Improperly Anonymized Logs Reveal Details of NYC Cab Trips

Comments Filter:
  • by FlyHelicopters (1540845) on Monday June 23, 2014 @08:05PM (#47301949)

    Too many governments and corporations continue to fail to understand that it requires having experts who actually know what they are doing be in charge of data security.

    This doesn't mean you contract it out to the lowest bidder or hire the cheapest CS degree you can find.

    It means you hire knowledge and experience, you hire expert skills, and those cost money.

  • This (Score:0, Insightful)

    by Anonymous Coward on Monday June 23, 2014 @08:09PM (#47301975)

    This is why we can't have nice things.....

  • by rsborg (111459) on Monday June 23, 2014 @08:12PM (#47301983) Homepage

    Large organizations will consistently fail to hire/staff competent people for data security related issues, and will push back on fines or punitive findings by criminalizing publicizing their incompetence.

    Thus sending all such talent straight to criminals who'll be happy to reward them with hard cash.

    It's like these guys _want_ a dystopian future.

  • by fuzzyfuzzyfungus (1223518) on Monday June 23, 2014 @08:21PM (#47302037) Journal
    In this case, it sounds like whoever got handed the job just couldn't, didn't care to, or was overruled about, thinking like an attacker.

    There are probably subtler methods of de-anonymizing the data that would require nontrivial skill to think of and counter; but it's a bit surprising to see somebody who knows enough about manipulating data to pull 20GB of records and hash a single field in each one without hurting himself or munging the result; but doesn't think "Medallion numbers are written on cabs.
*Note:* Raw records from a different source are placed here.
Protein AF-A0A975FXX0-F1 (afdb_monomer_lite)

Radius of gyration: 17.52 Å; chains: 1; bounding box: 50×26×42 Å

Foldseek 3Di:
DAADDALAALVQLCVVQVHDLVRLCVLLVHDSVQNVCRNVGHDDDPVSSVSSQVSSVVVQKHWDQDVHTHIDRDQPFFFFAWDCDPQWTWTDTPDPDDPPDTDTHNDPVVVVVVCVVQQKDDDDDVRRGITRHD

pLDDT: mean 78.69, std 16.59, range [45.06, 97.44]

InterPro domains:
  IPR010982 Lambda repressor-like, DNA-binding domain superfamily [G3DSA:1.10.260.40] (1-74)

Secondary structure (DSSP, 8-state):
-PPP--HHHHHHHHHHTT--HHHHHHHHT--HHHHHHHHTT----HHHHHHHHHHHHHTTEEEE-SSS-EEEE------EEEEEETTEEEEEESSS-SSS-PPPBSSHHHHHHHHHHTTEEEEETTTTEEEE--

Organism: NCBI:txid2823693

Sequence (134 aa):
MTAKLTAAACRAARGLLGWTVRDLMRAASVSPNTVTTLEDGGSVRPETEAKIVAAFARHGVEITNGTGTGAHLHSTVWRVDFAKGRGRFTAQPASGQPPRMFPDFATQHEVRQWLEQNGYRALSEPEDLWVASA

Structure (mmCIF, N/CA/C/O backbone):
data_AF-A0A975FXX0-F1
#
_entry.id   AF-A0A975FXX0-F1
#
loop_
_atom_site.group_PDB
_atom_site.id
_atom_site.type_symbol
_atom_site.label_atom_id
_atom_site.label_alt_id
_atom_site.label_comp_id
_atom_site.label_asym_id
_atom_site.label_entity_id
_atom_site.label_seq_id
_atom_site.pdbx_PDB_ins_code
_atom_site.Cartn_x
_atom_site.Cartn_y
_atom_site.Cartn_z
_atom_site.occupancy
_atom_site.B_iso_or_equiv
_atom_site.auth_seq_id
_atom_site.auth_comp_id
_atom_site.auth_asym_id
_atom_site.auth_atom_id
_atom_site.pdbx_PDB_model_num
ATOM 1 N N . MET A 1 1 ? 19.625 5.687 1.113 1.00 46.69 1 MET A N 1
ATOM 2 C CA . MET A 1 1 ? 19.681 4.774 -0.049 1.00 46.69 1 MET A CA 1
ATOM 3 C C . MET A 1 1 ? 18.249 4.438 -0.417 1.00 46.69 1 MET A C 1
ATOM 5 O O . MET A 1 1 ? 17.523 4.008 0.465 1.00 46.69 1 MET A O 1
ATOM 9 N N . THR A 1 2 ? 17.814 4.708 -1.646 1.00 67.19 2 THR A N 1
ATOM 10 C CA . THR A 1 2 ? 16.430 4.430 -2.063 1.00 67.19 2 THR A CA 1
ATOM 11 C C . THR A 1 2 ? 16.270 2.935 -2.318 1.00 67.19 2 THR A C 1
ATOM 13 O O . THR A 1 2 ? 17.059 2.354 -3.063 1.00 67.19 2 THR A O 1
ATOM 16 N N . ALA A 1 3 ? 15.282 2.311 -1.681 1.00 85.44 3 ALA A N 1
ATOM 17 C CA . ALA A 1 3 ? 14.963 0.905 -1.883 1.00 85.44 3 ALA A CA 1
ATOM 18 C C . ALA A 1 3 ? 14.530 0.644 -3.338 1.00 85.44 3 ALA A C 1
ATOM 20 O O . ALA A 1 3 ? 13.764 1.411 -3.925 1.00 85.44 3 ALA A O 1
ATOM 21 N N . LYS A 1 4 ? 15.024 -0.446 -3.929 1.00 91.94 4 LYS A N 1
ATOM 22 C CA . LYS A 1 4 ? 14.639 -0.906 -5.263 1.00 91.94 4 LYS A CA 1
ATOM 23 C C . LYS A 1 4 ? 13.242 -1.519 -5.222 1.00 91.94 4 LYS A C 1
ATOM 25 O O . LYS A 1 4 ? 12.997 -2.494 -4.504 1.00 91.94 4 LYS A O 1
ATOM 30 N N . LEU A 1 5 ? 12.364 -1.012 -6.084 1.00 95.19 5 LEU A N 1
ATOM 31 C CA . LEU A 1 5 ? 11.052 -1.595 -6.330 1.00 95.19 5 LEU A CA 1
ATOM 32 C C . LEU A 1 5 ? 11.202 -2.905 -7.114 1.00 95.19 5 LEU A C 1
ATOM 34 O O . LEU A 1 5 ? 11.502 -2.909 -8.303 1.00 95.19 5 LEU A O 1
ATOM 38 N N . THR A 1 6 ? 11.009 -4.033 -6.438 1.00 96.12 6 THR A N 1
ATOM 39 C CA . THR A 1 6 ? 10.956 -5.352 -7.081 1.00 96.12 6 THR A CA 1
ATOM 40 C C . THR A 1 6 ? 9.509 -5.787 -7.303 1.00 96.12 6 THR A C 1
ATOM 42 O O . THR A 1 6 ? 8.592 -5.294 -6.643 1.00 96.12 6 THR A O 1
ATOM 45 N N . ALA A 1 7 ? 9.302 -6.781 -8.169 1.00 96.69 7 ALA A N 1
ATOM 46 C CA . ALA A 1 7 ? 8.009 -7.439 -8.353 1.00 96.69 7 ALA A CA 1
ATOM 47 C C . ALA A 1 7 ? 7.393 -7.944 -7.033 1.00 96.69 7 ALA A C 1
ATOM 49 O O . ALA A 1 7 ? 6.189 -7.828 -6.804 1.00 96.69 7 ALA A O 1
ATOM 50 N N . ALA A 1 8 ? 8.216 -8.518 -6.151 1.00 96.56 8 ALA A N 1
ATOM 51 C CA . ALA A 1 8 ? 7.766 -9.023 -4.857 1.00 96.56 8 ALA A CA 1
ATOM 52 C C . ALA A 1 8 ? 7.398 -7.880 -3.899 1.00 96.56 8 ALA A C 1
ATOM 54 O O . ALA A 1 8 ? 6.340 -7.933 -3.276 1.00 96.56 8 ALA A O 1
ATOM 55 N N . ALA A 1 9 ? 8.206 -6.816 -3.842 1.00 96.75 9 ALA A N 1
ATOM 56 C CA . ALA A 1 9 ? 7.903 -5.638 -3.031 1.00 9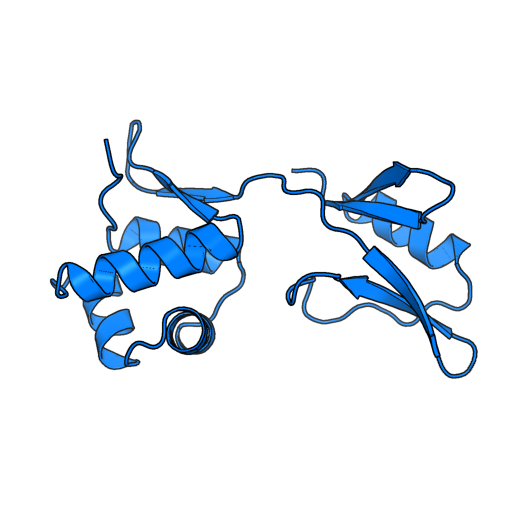6.75 9 ALA A CA 1
ATOM 57 C C . ALA A 1 9 ? 6.634 -4.911 -3.501 1.00 96.75 9 ALA A C 1
ATOM 59 O O . ALA A 1 9 ? 5.827 -4.504 -2.672 1.00 96.75 9 ALA A O 1
ATOM 60 N N . CYS A 1 10 ? 6.415 -4.803 -4.816 1.00 97.19 10 CYS A N 1
ATOM 61 C CA . CYS A 1 10 ? 5.199 -4.216 -5.382 1.00 97.19 10 CYS A CA 1
ATOM 62 C C . CYS A 1 10 ? 3.943 -4.998 -4.957 1.00 97.19 10 CYS A C 1
ATOM 64 O O . CYS A 1 10 ? 2.988 -4.420 -4.432 1.00 97.19 10 CYS A O 1
ATOM 66 N N . ARG A 1 11 ? 3.977 -6.333 -5.093 1.00 97.44 11 ARG A N 1
ATOM 67 C CA . ARG A 1 11 ? 2.878 -7.213 -4.665 1.00 97.44 11 ARG A CA 1
ATOM 68 C C . ARG A 1 11 ? 2.643 -7.146 -3.158 1.00 97.44 11 ARG A C 1
ATOM 70 O O . ARG A 1 11 ? 1.492 -7.068 -2.736 1.00 97.44 11 ARG A O 1
ATOM 77 N N . ALA A 1 12 ? 3.713 -7.133 -2.362 1.00 95.75 12 ALA A N 1
ATOM 78 C CA . ALA A 1 12 ? 3.631 -6.985 -0.911 1.00 95.75 12 ALA A CA 1
ATOM 79 C C . ALA A 1 12 ? 2.977 -5.651 -0.521 1.00 95.75 12 ALA A C 1
ATOM 81 O O . ALA A 1 12 ? 2.025 -5.646 0.254 1.00 95.75 12 ALA A O 1
ATOM 82 N N . ALA A 1 13 ? 3.414 -4.539 -1.119 1.00 95.19 13 ALA A N 1
ATOM 83 C CA . ALA A 1 13 ? 2.859 -3.212 -0.867 1.00 95.19 13 ALA A CA 1
ATOM 84 C C . ALA A 1 13 ? 1.363 -3.135 -1.201 1.00 95.19 13 ALA A C 1
ATOM 86 O O . ALA A 1 13 ? 0.569 -2.644 -0.399 1.00 95.19 13 ALA A O 1
ATOM 87 N N . ARG A 1 14 ? 0.945 -3.687 -2.349 1.00 94.81 14 ARG A N 1
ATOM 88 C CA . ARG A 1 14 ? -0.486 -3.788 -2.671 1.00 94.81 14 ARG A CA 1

Somebody could grab dozens of them while waiting by the curb at the airport and just MD5 them in milliseconds", much less "Medallion numbers are quite short, someone could traverse the whole damn keyspace in a few days at most".

    Either their person thinks that MD5 is magic, or his thought process marched in a nice straight line from request to solution, without ever thinking about attack: "We need all medallion numbers replaced with internally consistent but unrelated UIDs." "Umm, OK. Hey, a hash function is deterministic and non-reversible, it's perfect!"
  • by WaffleMonster (969671) on Monday June 23, 2014 @08:54PM (#47302281)
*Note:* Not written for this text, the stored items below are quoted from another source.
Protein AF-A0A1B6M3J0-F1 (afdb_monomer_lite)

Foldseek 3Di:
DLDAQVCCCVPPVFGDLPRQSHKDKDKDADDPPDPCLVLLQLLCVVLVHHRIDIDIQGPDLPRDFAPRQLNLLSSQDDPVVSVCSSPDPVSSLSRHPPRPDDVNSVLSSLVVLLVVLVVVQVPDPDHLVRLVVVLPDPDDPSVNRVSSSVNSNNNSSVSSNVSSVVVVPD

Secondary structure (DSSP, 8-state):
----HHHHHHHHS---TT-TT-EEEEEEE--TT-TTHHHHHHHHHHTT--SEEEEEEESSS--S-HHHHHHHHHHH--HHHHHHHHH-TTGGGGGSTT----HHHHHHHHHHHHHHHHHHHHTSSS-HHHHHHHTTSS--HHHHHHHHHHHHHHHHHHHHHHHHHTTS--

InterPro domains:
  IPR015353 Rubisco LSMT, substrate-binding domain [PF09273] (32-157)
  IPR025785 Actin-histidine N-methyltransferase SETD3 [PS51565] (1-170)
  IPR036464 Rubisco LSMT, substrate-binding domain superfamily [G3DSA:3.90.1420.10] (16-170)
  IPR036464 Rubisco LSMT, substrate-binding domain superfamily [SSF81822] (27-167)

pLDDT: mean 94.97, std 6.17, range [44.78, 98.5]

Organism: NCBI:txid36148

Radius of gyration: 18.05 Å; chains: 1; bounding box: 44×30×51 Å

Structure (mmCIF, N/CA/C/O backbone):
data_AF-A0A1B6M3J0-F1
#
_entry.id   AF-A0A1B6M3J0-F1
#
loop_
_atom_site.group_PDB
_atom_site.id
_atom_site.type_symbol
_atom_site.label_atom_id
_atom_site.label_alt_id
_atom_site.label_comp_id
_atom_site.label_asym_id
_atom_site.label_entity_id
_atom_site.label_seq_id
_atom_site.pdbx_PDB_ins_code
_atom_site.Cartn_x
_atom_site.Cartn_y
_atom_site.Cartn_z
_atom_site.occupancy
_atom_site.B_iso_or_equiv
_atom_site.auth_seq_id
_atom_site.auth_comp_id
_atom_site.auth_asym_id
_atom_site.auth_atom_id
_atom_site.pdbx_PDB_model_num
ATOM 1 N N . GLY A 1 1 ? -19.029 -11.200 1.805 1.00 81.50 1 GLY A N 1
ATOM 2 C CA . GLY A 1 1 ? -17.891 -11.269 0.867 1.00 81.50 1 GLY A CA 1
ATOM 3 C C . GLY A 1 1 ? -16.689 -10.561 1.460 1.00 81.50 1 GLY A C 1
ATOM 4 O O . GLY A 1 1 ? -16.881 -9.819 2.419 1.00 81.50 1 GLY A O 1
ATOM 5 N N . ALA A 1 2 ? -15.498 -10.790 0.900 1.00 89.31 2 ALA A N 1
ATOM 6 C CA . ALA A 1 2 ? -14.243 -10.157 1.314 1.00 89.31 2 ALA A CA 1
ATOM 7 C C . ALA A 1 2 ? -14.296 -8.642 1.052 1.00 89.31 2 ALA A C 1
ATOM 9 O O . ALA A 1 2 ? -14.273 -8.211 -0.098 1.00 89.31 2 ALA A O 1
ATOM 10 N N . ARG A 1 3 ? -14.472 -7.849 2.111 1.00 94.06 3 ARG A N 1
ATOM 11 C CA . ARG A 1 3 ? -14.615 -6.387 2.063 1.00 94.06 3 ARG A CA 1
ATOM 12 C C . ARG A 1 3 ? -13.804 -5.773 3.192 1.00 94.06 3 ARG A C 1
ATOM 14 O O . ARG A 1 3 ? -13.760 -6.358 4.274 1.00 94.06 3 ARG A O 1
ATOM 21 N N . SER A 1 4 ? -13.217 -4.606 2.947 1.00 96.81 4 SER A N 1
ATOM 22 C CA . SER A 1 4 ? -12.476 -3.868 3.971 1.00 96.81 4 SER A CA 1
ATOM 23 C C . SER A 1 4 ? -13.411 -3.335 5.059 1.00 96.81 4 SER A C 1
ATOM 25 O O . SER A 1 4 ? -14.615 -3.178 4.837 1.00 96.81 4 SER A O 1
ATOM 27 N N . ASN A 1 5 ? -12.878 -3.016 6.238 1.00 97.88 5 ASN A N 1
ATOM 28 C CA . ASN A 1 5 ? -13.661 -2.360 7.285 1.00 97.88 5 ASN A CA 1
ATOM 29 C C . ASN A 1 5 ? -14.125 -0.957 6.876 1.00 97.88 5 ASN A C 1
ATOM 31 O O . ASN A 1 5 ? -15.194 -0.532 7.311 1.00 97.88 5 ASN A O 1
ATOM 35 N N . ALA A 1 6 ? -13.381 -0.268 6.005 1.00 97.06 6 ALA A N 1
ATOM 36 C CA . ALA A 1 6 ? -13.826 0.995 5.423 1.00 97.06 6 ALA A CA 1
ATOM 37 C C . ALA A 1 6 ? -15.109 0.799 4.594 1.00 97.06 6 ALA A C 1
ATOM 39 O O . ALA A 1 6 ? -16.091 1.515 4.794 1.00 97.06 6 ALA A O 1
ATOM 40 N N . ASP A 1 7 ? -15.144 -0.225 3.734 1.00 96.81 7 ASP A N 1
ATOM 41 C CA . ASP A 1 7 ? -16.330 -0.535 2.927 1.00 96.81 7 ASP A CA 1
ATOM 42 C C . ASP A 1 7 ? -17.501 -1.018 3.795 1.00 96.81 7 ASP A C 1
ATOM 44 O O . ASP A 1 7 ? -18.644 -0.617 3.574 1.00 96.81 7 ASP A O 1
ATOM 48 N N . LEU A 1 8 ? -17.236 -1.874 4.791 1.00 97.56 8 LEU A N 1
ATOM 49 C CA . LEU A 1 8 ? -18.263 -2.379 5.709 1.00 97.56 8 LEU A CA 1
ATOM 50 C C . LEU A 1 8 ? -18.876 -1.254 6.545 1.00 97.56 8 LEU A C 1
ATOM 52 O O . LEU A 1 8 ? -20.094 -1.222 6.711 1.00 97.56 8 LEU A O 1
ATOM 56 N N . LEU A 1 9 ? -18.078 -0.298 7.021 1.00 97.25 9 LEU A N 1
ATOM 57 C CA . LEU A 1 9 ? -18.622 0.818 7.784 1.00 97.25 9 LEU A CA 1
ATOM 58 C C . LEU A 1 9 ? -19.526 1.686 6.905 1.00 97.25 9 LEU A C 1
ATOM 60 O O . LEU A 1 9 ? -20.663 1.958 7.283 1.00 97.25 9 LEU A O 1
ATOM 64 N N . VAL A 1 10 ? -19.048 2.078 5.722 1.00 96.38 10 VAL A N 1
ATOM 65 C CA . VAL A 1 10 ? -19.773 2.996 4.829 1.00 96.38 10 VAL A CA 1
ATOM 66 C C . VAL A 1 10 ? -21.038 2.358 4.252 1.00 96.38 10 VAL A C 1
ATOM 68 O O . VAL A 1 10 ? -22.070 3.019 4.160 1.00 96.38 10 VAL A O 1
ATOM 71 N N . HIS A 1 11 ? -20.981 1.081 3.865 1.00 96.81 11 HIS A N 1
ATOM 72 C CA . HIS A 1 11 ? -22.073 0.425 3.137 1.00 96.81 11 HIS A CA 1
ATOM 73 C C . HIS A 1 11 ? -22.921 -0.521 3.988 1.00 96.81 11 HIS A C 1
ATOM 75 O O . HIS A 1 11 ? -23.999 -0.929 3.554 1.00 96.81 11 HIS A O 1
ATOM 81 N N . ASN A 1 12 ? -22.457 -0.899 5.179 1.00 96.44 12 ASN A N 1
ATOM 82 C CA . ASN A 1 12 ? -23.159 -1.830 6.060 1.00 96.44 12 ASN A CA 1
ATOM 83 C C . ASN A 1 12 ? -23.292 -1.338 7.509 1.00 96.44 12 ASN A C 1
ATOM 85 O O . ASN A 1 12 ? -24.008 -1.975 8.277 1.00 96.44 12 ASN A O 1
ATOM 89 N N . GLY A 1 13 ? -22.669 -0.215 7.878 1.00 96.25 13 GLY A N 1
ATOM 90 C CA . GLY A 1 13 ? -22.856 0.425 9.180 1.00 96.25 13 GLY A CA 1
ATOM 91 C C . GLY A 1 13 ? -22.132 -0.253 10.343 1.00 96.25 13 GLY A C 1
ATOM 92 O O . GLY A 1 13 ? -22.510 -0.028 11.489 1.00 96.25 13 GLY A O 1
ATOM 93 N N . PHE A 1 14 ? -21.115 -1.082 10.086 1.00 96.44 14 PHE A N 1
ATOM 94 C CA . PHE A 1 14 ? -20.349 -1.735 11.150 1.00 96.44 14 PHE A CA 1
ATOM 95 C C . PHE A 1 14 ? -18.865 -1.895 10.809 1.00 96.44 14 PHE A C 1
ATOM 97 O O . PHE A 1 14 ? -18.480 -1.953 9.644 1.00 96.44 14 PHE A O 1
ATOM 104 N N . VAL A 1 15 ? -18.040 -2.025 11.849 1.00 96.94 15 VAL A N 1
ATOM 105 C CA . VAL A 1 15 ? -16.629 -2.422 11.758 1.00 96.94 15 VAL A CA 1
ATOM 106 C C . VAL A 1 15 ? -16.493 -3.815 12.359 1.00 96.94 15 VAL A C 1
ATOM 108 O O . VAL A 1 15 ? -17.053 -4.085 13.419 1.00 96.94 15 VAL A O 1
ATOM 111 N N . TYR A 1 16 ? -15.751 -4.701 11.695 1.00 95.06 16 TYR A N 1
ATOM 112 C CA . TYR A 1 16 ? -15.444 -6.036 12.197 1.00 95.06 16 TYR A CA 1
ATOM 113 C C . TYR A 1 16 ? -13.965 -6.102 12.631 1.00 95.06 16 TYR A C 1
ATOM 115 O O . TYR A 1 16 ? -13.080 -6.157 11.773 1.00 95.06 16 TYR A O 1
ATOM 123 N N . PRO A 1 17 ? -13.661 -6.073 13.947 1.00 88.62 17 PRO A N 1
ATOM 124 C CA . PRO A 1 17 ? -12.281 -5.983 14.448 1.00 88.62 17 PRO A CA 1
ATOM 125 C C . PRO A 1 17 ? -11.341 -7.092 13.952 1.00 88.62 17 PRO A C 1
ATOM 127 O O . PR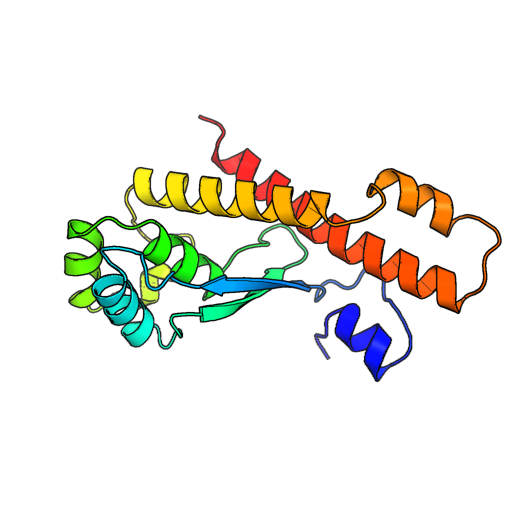O A 1 17 ? -10.163 -6.835 13.682 1.00 88.62 17 PRO A O 1
ATOM 130 N N . ASP A 1 18 ? -11.878 -8.299 13.762 1.00 90.75 18 ASP A N 1
ATOM 131 C CA . ASP A 1 18 ? -11.139 -9.493 13.335 1.00 90.75 18 ASP A CA 1
ATOM 132 C C . ASP A 1 18 ? -11.290 -9.786 11.836 1.00 90.75 18 ASP A C 1
ATOM 134 O O . ASP A 1 18 ? -11.115 -10.916 11.383 1.00 90.75 18 ASP A O 1
ATOM 138 N N . ASN A 1 19 ? -11.620 -8.767 11.040 1.00 95.31 19 ASN A N 1
ATOM 139 C CA . ASN A 1 19 ? -11.766 -8.914 9.599 1.00 95.31 19 ASN A CA 1
ATOM 140 C C . ASN A 1 19 ? -10.438 -9.313 8.937 1.00 95.31 19 ASN A C 1
ATOM 142 O O . ASN A 1 19 ? -9.568 -8.477 8.705 1.00 95.31 19 ASN A O 1
ATOM 146 N N . LEU A 1 20 ? -10.306 -10.592 8.586 1.00 93.75 20 LEU A N 1
ATOM 147 C CA . LEU A 1 20 ? -9.136 -11.138 7.889 1.00 93.75 20 LEU A CA 1
ATOM 148 C C . LEU A 1 20 ? -8.965 -10.583 6.468 1.00 93.75 20 LEU A C 1
ATOM 150 O O . LEU A 1 20 ? -7.880 -10.679 5.907 1.00 93.75 20 LEU A O 1
ATOM 154 N N . HIS A 1 21 ? -10.019 -9.997 5.897 1.00 94.94 21 HIS A N 1
ATOM 155 C CA . HIS A 1 21 ? -10.007 -9.368 4.577 1.00 94.94 21 HIS A CA 1
ATOM 156 C C . HIS A 1 21 ? -9.891 -7.843 4.657 1.00 94.94 21 HIS A C 1
ATOM 158 O O . HIS A 1 21 ? -10.203 -7.150 3.687 1.00 94.94 21 HIS A O 1
ATOM 164 N N . ASP A 1 22 ? -9.504 -7.308 5.817 1.00 97.44 22 ASP A N 1
ATOM 165 C CA . ASP A 1 22 ? -9.300 -5.877 5.955 1.00 97.44 22 ASP A CA 1
ATOM 166 C C . ASP A 1 22 ? -8.068 -5.406 5.179 1.00 97.44 22 ASP A C 1
ATOM 168 O O . ASP A 1 22 ? -7.095 -6.142 4.989 1.00 97.44 22 ASP A O 1
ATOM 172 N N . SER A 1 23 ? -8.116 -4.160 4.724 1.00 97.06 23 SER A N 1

    Always assumed anywhere term "anonymized data" is used it is more likely than not to be companies and governments paying lip service to its customers... where data could easily be reversed into an identifiable way by either taking advantage of insufficient entropy or cross referencing datasets.

    There is after all no cost for violating privacy or unnecessary risk exposure associated with disclosure.

    One of my favorite examples of dangers of insufficient entropy stem from a PCI DSS requirement written by "experts" who should know better.

    3.4 Render PAN unreadable anywhere it is stored (including on portable digital media, backup media, and in logs) by using any of the following approaches:

    One-way hashes based on strong cryptography, (hash must be of the entire PAN) ...

    Search space of typical 16-digit card numbers is no match for a modern CPU once you have taken check digit, card type, issuer and issuer specific numbering into account... "strong cryptography" can't fix stupid.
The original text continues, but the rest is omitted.